▸ Task prompt:
Within the entries below, the lines from the one with "ATOM 85 N N" through the one with "ATOM 132 N N" are to be set down exactly, both ends kept.
*** Opening of Records supplied ***
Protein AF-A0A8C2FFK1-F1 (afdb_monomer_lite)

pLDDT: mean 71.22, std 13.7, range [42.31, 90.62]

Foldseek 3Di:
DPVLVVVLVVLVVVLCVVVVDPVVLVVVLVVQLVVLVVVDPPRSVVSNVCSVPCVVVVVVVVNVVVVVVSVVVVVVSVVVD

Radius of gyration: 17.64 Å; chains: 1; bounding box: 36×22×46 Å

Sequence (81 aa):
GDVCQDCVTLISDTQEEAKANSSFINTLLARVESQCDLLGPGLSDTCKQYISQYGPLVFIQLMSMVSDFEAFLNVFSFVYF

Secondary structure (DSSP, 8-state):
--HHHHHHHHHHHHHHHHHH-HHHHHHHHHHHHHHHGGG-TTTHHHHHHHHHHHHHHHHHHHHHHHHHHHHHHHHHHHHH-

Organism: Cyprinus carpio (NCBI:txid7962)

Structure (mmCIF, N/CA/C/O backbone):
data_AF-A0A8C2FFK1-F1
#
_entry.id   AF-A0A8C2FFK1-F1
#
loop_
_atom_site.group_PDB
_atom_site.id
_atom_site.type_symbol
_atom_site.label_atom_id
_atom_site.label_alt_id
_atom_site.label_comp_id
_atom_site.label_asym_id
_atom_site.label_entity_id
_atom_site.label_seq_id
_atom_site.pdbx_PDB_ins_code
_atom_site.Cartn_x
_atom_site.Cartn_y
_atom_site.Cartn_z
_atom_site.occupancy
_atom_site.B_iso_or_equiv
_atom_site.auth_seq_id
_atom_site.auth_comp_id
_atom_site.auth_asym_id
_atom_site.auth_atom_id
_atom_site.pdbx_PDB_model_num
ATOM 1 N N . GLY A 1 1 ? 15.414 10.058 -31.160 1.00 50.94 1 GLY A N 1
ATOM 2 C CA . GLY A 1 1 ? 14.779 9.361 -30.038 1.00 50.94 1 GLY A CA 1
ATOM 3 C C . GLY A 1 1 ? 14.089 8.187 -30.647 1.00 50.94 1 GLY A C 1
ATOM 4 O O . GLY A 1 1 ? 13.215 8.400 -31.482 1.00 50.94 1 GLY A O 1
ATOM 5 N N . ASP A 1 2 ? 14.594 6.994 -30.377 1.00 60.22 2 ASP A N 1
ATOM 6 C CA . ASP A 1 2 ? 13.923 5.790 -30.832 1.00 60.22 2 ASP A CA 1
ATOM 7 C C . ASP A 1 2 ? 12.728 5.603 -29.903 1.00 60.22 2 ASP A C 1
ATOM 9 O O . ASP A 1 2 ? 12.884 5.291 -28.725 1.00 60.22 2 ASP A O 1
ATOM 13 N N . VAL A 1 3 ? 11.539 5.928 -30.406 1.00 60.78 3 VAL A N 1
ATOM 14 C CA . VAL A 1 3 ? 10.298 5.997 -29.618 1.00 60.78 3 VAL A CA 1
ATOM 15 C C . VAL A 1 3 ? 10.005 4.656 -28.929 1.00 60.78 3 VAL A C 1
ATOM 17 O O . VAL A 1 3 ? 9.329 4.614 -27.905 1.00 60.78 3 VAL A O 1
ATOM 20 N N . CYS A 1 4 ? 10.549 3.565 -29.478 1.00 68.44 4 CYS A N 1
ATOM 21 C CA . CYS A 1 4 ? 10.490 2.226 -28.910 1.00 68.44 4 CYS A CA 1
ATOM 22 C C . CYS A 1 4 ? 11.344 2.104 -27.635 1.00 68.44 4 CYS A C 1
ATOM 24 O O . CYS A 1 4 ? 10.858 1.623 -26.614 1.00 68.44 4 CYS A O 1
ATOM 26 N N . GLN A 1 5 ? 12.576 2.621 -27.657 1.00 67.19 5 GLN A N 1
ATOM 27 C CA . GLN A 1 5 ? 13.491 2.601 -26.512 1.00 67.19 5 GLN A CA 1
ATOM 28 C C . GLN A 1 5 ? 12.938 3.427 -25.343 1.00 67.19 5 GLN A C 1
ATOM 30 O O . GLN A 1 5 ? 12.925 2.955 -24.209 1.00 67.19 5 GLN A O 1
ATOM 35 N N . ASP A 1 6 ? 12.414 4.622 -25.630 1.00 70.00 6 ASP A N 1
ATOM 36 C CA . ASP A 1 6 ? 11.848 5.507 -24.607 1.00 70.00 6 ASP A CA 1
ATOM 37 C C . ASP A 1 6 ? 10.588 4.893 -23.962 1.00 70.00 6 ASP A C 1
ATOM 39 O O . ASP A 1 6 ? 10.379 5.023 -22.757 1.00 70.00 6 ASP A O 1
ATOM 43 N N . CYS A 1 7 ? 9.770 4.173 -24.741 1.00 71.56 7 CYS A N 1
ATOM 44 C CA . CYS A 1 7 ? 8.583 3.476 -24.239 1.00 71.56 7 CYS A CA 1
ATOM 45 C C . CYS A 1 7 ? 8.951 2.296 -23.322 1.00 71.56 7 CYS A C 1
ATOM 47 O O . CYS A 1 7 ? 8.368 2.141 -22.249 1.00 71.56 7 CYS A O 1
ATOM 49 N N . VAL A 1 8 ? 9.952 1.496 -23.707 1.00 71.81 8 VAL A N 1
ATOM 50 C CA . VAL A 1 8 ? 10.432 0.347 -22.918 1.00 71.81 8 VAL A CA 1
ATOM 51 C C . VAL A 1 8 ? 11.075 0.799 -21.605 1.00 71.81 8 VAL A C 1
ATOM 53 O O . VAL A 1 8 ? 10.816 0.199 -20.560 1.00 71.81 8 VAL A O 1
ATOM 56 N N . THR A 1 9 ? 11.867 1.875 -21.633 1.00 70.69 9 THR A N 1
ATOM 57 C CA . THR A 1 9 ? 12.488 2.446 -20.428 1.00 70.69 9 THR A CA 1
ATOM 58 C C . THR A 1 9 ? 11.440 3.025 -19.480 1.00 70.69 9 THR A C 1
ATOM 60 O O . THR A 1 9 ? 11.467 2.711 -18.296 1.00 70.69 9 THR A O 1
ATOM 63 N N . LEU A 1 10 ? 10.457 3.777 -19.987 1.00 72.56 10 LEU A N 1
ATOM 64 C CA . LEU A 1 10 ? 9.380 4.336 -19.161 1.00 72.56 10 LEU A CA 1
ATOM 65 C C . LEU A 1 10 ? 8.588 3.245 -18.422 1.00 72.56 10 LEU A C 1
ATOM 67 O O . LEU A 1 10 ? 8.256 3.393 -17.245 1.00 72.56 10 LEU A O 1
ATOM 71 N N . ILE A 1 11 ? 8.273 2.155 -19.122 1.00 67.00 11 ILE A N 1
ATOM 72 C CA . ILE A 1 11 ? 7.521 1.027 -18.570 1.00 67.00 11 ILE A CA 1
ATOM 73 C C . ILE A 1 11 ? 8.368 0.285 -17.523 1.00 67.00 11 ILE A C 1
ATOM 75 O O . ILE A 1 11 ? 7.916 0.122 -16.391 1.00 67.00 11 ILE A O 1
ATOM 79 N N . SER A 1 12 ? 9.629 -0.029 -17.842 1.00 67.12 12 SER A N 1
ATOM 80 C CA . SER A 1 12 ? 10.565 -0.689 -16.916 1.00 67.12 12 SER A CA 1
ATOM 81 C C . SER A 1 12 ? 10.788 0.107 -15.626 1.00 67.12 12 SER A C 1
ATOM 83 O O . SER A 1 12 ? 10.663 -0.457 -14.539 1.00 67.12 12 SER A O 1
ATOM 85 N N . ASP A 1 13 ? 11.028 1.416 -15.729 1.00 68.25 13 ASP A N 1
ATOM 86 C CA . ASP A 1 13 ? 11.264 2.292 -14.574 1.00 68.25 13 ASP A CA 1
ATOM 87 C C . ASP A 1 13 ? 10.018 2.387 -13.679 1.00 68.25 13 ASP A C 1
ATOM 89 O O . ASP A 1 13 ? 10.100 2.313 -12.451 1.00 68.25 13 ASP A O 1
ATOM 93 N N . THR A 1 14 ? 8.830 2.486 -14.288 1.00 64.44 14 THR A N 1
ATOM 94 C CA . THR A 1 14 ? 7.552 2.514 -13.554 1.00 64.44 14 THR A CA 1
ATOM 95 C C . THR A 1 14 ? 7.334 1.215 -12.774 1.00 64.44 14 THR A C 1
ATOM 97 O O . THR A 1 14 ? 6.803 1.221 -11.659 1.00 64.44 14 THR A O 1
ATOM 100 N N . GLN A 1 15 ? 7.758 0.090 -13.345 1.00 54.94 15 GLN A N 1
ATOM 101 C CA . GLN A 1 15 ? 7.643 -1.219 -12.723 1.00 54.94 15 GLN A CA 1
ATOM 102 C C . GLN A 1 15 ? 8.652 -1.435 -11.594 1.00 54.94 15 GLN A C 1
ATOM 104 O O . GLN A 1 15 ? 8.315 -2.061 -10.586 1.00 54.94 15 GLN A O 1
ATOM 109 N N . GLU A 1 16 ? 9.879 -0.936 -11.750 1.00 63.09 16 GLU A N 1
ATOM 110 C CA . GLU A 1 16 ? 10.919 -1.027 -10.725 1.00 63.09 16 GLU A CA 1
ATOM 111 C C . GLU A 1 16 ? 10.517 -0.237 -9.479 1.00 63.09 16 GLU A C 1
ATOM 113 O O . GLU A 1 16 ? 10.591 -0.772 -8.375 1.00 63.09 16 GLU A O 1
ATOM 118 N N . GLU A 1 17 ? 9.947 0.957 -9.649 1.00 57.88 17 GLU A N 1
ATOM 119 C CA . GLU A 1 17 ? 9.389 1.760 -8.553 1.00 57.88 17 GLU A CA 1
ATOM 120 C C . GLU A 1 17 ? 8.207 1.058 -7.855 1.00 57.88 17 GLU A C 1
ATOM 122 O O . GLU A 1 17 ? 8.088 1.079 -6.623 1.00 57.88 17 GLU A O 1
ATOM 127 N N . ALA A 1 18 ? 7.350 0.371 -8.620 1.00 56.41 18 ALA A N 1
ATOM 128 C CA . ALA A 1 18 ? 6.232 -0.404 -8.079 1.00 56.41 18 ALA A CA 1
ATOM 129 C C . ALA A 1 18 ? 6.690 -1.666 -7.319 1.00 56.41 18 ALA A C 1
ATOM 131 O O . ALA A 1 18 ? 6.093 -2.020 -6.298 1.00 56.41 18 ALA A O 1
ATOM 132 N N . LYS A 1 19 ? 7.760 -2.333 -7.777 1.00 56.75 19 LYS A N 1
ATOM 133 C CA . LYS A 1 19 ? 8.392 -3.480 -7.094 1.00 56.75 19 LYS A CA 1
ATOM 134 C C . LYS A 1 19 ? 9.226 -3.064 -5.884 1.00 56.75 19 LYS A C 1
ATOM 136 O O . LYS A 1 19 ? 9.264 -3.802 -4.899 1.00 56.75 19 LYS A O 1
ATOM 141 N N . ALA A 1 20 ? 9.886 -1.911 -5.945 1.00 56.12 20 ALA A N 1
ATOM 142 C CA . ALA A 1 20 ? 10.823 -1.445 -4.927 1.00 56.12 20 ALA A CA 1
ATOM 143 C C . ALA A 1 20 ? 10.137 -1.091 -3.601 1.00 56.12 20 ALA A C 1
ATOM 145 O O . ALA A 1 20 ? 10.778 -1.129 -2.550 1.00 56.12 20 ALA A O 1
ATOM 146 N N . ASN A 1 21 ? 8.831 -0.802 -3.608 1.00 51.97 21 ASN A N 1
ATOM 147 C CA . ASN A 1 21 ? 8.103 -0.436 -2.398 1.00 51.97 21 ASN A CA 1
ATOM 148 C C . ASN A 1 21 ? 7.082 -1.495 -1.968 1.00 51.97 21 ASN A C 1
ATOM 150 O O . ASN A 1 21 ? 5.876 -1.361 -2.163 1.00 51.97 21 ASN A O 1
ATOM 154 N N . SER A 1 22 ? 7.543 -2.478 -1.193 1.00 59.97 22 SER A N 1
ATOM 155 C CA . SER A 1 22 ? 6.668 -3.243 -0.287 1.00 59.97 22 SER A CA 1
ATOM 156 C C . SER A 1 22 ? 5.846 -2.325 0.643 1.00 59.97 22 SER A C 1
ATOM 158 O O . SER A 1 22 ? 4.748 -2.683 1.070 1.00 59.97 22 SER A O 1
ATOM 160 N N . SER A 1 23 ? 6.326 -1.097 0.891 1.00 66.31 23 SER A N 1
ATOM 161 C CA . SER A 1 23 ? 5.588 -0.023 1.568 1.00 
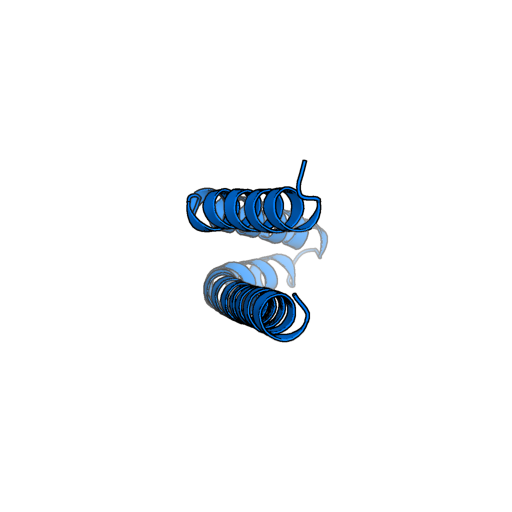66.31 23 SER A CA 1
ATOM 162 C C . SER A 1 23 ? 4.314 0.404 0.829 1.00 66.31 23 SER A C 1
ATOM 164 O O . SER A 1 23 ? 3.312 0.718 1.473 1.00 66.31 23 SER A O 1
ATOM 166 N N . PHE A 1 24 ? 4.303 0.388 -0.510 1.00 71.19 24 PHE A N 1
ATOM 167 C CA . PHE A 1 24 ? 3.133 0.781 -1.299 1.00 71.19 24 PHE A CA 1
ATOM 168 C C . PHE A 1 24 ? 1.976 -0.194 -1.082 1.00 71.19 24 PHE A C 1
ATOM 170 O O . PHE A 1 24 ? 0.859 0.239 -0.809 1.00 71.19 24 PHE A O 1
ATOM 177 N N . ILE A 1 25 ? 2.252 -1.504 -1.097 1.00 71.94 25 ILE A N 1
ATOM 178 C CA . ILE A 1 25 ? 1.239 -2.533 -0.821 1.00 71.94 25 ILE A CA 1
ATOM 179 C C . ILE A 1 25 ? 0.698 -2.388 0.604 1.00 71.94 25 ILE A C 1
*** Close of Records supplied ***
*** Opening of Records supplied ***
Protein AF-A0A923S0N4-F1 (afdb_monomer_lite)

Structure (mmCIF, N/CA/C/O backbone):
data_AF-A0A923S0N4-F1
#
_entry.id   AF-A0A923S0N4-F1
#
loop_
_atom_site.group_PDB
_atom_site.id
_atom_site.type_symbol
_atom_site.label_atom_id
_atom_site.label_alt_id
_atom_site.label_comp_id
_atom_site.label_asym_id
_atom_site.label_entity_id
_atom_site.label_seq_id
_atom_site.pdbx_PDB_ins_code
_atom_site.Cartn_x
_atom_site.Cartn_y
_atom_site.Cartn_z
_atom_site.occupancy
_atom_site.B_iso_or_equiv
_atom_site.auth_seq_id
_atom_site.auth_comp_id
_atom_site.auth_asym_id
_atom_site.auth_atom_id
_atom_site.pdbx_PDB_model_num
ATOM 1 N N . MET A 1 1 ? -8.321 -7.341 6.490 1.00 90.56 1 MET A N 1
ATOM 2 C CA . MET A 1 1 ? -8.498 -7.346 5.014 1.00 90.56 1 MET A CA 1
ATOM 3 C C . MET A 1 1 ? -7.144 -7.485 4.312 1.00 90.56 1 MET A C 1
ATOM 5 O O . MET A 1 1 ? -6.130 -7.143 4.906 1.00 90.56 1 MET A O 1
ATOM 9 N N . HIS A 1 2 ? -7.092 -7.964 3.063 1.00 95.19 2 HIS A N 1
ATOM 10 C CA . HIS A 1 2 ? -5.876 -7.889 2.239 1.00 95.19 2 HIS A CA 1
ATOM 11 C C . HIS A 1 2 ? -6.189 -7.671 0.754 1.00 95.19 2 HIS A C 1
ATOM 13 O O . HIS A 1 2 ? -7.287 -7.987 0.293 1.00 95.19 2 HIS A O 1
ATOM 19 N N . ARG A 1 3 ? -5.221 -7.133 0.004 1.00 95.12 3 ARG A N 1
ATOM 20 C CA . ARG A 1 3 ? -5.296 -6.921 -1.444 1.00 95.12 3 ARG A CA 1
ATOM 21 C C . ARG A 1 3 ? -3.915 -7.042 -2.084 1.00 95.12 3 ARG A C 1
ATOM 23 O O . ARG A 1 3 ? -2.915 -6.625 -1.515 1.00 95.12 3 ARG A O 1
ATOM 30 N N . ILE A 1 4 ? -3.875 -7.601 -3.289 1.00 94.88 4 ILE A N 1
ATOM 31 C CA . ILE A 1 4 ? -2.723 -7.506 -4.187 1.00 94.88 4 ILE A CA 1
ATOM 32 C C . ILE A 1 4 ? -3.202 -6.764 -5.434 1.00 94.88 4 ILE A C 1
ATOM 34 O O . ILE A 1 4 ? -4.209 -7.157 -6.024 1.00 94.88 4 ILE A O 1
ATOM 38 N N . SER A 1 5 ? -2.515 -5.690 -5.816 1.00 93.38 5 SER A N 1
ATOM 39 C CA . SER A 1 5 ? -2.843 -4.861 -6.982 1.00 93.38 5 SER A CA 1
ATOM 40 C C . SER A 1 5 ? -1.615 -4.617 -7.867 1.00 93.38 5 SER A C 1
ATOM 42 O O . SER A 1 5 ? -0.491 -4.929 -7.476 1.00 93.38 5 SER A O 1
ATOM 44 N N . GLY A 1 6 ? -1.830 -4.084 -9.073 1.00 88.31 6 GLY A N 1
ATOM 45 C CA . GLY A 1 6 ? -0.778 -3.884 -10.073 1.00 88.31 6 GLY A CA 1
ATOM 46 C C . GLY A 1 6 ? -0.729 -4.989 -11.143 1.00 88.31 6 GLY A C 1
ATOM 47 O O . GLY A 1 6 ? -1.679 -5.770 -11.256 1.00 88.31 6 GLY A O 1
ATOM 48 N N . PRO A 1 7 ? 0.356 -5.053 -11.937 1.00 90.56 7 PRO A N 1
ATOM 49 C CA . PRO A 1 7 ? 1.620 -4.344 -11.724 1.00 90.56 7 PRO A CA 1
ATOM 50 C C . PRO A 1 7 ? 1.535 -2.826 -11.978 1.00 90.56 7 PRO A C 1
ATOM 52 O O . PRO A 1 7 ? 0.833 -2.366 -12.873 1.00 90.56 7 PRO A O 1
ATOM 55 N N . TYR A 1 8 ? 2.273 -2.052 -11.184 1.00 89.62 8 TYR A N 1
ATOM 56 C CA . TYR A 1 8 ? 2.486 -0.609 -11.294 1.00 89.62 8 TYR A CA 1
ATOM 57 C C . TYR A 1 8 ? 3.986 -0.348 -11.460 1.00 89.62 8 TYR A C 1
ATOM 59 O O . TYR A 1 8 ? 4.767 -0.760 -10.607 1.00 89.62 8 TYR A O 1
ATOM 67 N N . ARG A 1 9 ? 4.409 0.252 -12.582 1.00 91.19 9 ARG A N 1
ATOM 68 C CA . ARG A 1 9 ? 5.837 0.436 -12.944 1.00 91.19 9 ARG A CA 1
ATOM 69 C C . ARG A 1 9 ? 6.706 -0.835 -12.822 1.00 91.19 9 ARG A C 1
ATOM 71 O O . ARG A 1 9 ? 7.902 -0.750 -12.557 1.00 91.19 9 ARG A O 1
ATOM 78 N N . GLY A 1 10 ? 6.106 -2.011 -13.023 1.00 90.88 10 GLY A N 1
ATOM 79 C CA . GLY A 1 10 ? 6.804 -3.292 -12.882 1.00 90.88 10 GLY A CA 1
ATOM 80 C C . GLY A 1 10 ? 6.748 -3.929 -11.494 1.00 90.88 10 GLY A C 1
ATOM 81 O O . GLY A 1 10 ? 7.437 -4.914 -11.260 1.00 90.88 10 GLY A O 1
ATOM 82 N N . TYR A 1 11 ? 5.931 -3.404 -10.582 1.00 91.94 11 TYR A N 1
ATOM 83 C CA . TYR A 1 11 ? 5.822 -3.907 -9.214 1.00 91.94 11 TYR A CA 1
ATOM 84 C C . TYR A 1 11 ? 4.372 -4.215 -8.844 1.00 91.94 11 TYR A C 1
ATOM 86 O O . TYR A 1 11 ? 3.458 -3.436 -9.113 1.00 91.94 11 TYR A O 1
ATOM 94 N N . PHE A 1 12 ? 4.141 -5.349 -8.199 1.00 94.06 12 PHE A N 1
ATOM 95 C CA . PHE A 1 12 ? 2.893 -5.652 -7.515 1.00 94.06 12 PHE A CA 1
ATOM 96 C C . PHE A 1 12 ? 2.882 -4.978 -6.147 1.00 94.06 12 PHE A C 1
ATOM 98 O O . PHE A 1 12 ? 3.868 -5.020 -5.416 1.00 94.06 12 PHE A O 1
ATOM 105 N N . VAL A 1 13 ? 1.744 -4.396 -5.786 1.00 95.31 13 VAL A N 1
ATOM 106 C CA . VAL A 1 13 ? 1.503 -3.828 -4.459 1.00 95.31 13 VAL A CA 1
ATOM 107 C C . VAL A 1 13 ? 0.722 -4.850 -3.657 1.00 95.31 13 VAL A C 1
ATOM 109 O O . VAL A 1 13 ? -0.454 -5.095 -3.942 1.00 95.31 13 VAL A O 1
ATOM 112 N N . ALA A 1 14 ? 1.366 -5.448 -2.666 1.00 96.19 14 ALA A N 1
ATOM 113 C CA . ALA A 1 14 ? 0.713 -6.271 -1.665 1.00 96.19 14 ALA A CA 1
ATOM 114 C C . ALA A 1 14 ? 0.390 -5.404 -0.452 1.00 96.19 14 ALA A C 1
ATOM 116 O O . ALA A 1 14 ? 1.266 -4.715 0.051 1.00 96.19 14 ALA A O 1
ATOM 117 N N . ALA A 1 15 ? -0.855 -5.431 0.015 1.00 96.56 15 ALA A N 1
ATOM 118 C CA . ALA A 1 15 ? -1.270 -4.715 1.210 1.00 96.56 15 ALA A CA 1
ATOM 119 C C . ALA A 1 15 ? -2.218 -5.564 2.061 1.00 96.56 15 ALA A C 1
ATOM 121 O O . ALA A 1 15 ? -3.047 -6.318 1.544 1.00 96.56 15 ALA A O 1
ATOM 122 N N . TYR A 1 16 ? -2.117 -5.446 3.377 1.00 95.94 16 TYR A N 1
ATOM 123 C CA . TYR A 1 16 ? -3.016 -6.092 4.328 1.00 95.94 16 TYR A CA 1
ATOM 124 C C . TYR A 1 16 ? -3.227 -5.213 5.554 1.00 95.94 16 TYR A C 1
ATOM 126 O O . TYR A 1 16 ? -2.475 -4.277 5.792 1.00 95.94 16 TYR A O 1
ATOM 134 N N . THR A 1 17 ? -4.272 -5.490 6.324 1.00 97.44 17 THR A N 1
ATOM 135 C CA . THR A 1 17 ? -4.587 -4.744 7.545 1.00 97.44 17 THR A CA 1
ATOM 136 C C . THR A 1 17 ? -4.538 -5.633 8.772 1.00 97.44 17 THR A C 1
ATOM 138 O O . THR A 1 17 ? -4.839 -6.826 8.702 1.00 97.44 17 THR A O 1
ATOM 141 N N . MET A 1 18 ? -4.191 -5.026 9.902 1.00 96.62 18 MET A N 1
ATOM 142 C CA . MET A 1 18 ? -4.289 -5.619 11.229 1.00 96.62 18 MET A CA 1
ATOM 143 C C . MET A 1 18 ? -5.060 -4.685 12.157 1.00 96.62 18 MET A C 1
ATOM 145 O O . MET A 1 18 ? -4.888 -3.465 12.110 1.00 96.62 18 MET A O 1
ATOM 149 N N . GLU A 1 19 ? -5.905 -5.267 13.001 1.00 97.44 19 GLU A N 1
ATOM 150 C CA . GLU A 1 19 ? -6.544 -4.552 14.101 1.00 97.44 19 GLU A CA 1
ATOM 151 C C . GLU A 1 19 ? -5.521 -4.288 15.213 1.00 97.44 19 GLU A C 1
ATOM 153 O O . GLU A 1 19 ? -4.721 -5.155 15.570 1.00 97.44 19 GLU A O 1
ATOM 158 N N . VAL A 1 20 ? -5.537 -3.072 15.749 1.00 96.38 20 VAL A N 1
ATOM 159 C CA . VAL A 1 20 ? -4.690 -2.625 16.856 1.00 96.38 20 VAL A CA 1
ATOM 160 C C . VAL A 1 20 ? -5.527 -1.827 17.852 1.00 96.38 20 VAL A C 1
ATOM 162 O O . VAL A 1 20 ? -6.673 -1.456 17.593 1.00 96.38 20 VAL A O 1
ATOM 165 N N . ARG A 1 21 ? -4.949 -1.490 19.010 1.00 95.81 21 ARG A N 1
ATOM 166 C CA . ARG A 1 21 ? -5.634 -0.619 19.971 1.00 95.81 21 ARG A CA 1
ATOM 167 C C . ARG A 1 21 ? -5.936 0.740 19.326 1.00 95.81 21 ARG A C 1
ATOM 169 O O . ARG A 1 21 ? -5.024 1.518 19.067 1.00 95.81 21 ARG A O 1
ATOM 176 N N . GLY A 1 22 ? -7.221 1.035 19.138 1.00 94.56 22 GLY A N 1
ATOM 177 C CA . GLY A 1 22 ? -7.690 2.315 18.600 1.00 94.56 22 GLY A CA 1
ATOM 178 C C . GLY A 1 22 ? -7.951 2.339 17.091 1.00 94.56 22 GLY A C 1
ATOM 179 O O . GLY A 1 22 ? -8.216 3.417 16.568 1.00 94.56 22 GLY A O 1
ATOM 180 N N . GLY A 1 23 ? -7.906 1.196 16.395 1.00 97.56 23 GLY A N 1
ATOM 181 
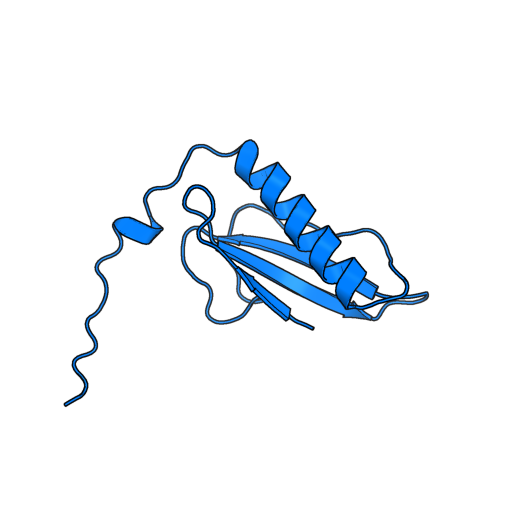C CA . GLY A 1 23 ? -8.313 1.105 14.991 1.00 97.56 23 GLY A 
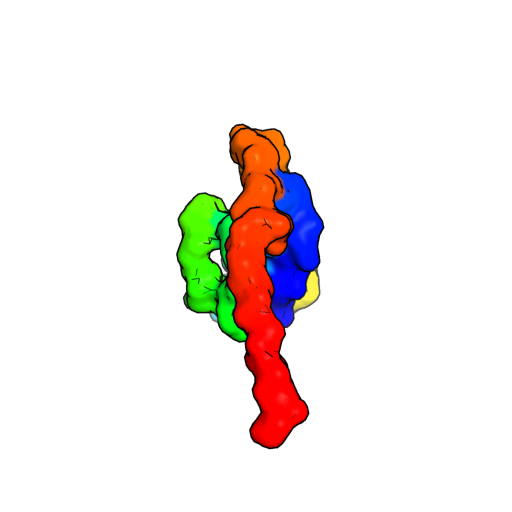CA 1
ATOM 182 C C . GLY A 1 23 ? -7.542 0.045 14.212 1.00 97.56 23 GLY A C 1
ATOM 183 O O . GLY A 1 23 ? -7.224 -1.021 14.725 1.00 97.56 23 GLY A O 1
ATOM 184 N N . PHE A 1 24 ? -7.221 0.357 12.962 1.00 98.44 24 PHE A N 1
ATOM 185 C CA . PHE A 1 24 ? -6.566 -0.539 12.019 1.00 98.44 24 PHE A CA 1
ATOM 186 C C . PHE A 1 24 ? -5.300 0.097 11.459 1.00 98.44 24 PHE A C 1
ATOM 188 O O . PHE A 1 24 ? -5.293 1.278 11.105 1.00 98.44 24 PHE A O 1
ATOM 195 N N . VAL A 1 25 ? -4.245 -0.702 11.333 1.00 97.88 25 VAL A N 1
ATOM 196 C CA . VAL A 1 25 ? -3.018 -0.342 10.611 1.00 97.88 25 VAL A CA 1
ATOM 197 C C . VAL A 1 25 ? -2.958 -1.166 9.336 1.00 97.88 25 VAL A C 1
*** Close of Records supplied ***
▸ Answer to the problem:
ATOM 85 N N . ASP A 1 13 ? 11.028 1.416 -15.729 1.00 68.25 13 ASP A N 1
ATOM 86 C CA . ASP A 1 13 ? 11.264 2.292 -14.574 1.00 68.25 13 ASP A CA 1
ATOM 87 C C . ASP A 1 13 ? 10.018 2.387 -13.679 1.00 68.25 13 ASP A C 1
ATOM 89 O O . ASP A 1 13 ? 10.100 2.313 -12.451 1.00 68.25 13 ASP A O 1
ATOM 93 N N . THR A 1 14 ? 8.830 2.486 -14.288 1.00 64.44 14 THR A N 1
ATOM 94 C CA . THR A 1 14 ? 7.552 2.514 -13.554 1.00 64.44 14 THR A CA 1
ATOM 95 C C . THR A 1 14 ? 7.334 1.215 -12.774 1.00 64.44 14 THR A C 1
ATOM 97 O O . THR A 1 14 ? 6.803 1.221 -11.659 1.00 64.44 14 THR A O 1
ATOM 100 N N . GLN A 1 15 ? 7.758 0.090 -13.345 1.00 54.94 15 GLN A N 1
ATOM 101 C CA . GLN A 1 15 ? 7.643 -1.219 -12.723 1.00 54.94 15 GLN A CA 1
ATOM 102 C C . GLN A 1 15 ? 8.652 -1.435 -11.594 1.00 54.94 15 GLN A C 1
ATOM 104 O O . GLN A 1 15 ? 8.315 -2.061 -10.586 1.00 54.94 15 GLN A O 1
ATOM 109 N N . GLU A 1 16 ? 9.879 -0.936 -11.750 1.00 63.09 16 GLU A N 1
ATOM 110 C CA . GLU A 1 16 ? 10.919 -1.027 -10.725 1.00 63.09 16 GLU A CA 1
ATOM 111 C C . GLU A 1 16 ? 10.517 -0.237 -9.479 1.00 63.09 16 GLU A C 1
ATOM 113 O O . GLU A 1 16 ? 10.591 -0.772 -8.375 1.00 63.09 16 GLU A O 1
ATOM 118 N N . GLU A 1 17 ? 9.947 0.957 -9.649 1.00 57.88 17 GLU A N 1
ATOM 119 C CA . GLU A 1 17 ? 9.389 1.760 -8.553 1.00 57.88 17 GLU A CA 1
ATOM 120 C C . GLU A 1 17 ? 8.207 1.058 -7.855 1.00 57.88 17 GLU A C 1
ATOM 122 O O . GLU A 1 17 ? 8.088 1.079 -6.623 1.00 57.88 17 GLU A O 1
ATOM 127 N N . ALA A 1 18 ? 7.350 0.371 -8.620 1.00 56.41 18 ALA A N 1
ATOM 128 C CA . ALA A 1 18 ? 6.232 -0.404 -8.079 1.00 56.41 18 ALA A CA 1
ATOM 129 C C . ALA A 1 18 ? 6.690 -1.666 -7.319 1.00 56.41 18 ALA A C 1
ATOM 131 O O . ALA A 1 18 ? 6.093 -2.020 -6.298 1.00 56.41 18 ALA A O 1
ATOM 132 N N . LYS A 1 19 ? 7.760 -2.333 -7.777 1.00 56.75 19 LYS A N 1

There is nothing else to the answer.